WORK REQUIRED:
Below are the entries. Transcribe exactly the lines from the one with "ATOM 26 C C" through the one with "ATOM 32 O O", ends included, and leave out all others.
------ EXERCISE DATA ------
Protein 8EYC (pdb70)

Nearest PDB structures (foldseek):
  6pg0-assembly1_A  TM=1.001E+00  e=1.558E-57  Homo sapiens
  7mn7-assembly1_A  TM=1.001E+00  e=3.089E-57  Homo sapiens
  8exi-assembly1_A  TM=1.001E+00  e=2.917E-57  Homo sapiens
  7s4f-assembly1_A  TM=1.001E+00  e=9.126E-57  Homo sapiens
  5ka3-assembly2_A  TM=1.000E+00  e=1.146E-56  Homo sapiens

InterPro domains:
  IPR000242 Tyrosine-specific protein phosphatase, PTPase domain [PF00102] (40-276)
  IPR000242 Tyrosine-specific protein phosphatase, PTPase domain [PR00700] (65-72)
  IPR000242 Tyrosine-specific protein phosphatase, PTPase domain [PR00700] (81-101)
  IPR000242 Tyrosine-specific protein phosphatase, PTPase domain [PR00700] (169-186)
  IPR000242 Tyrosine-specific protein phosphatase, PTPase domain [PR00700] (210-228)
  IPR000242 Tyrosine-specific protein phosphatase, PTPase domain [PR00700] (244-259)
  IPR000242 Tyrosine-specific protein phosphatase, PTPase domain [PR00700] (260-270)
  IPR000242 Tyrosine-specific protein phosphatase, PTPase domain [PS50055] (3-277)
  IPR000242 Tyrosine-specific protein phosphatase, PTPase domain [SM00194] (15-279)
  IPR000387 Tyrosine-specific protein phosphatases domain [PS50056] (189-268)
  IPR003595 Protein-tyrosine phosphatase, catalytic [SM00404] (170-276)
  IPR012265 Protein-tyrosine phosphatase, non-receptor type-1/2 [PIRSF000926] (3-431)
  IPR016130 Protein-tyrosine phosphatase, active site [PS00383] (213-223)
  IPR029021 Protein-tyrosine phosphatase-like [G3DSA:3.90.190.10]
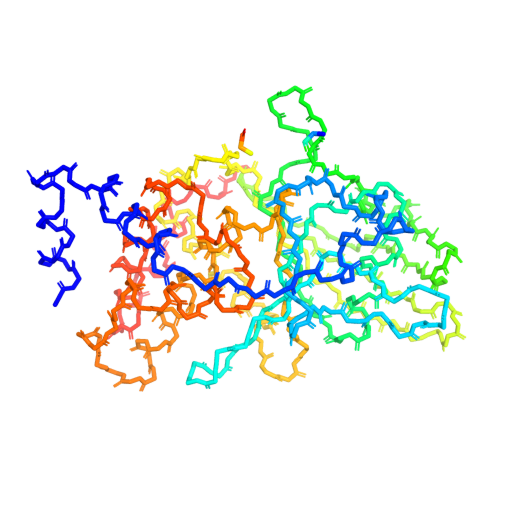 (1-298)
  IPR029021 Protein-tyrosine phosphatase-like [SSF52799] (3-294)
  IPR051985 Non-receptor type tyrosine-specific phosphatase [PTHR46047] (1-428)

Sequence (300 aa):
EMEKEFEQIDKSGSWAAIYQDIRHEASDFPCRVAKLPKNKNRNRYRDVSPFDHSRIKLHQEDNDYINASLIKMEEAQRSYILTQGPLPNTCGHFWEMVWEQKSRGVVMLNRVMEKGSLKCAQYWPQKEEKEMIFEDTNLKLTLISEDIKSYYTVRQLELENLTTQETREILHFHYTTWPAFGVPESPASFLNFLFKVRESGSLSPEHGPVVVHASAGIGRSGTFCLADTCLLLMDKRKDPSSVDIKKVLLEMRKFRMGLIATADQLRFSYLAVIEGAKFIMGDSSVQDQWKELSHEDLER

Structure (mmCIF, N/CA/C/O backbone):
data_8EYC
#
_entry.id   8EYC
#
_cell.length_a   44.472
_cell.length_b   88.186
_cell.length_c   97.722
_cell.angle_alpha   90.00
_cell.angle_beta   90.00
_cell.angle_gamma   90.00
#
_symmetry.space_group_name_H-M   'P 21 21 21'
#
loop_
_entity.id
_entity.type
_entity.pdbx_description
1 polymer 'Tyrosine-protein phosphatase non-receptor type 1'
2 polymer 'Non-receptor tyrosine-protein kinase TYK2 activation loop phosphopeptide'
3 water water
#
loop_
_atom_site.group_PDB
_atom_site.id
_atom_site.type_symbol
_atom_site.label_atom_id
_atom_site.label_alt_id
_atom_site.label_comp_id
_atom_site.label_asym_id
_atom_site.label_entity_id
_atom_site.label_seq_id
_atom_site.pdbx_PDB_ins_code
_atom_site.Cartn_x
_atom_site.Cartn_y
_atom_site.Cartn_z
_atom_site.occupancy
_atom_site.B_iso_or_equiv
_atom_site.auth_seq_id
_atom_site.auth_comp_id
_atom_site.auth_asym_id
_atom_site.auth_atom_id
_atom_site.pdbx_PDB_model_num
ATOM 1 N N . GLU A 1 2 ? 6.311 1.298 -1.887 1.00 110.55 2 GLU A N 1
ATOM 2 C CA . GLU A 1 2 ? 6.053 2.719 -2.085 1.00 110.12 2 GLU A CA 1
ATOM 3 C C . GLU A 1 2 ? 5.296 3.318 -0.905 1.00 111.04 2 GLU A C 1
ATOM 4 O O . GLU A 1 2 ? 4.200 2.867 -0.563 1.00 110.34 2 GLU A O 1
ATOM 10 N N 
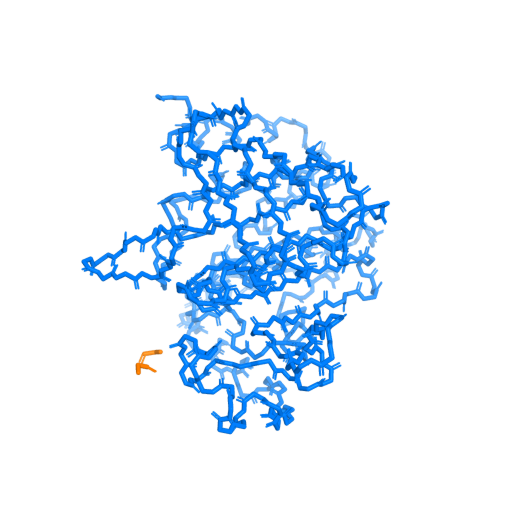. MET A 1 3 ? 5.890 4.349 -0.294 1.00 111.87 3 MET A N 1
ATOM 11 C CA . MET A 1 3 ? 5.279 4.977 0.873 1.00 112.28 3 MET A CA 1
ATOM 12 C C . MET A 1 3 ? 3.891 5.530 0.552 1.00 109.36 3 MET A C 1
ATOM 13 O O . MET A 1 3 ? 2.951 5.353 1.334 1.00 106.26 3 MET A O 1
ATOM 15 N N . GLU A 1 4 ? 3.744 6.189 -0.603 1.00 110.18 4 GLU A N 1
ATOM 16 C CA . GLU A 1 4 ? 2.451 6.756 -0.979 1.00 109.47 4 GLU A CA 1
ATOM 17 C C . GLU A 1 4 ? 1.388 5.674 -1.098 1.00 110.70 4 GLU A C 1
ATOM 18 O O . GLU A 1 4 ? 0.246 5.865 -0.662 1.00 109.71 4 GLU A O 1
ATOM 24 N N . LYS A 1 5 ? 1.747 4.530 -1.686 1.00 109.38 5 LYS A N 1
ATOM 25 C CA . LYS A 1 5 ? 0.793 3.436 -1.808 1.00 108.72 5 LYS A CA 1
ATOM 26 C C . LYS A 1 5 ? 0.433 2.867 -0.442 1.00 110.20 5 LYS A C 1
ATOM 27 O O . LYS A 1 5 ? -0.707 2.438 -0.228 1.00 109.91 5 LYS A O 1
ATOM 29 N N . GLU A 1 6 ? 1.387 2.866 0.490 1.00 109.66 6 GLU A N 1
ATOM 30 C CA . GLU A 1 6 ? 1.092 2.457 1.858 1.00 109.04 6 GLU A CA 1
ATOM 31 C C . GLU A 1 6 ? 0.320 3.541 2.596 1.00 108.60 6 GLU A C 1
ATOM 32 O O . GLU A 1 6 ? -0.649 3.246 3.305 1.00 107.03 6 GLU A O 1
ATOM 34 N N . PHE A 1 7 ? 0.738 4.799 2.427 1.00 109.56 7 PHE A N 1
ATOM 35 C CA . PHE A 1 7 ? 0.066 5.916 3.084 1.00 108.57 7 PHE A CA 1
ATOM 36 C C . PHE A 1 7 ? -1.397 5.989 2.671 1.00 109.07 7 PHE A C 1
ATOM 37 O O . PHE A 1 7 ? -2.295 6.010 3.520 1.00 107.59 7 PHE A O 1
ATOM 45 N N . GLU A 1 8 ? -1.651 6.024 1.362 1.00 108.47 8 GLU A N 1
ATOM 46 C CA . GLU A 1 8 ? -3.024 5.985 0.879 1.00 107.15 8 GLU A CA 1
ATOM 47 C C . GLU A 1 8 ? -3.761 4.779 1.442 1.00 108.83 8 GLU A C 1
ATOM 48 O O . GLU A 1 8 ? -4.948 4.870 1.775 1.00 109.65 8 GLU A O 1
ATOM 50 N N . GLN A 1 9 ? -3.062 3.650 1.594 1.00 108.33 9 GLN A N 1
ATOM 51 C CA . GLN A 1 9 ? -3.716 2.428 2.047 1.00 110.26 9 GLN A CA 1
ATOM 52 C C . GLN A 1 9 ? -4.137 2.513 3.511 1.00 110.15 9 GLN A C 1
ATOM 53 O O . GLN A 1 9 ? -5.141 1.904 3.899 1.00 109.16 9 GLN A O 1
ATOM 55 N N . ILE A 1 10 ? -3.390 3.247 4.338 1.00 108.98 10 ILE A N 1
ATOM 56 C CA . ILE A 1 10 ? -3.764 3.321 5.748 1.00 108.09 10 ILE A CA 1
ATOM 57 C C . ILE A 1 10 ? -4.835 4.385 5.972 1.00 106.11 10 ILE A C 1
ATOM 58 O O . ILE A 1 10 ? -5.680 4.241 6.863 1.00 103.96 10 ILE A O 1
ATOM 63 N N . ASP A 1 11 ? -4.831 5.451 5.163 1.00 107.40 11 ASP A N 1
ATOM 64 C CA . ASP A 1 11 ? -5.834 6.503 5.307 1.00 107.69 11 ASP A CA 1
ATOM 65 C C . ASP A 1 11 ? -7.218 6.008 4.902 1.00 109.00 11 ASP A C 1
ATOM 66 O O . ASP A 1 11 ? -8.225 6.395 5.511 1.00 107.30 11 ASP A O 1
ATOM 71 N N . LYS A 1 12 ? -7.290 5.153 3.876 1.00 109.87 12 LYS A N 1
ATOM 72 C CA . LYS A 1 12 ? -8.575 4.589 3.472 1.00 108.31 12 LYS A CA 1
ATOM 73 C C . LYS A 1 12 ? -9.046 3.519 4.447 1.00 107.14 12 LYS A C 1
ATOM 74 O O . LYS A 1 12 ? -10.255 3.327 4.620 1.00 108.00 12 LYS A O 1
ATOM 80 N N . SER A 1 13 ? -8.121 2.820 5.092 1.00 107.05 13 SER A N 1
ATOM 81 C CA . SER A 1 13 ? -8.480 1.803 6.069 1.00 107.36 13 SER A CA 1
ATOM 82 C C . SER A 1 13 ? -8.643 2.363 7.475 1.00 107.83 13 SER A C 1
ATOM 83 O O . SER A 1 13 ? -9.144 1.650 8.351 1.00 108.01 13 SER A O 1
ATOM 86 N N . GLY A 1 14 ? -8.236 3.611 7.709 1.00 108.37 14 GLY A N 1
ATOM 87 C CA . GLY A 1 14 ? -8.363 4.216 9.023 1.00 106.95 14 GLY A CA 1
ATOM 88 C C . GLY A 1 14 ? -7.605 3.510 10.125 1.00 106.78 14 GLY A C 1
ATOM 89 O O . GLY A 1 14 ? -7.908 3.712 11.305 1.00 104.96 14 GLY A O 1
------
EXERCISE RESPONSE:
ATOM 26 C C . LYS A 1 5 ? 0.433 2.867 -0.442 1.00 110.20 5 LYS A C 1
ATOM 27 O O . LYS A 1 5 ? -0.707 2.438 -0.228 1.00 109.91 5 LYS A O 1
ATOM 29 N N . GLU A 1 6 ? 1.387 2.866 0.490 1.00 109.66 6 GLU A N 1
ATOM 30 C CA . GLU A 1 6 ? 1.092 2.457 1.858 1.00 109.04 6 GLU A CA 1
ATOM 31 C C . GLU A 1 6 ? 0.320 3.541 2.596 1.00 108.60 6 GLU A C 1
ATOM 32 O O . GLU A 1 6 ? -0.649 3.246 3.305 1.00 107.03 6 GLU A O 1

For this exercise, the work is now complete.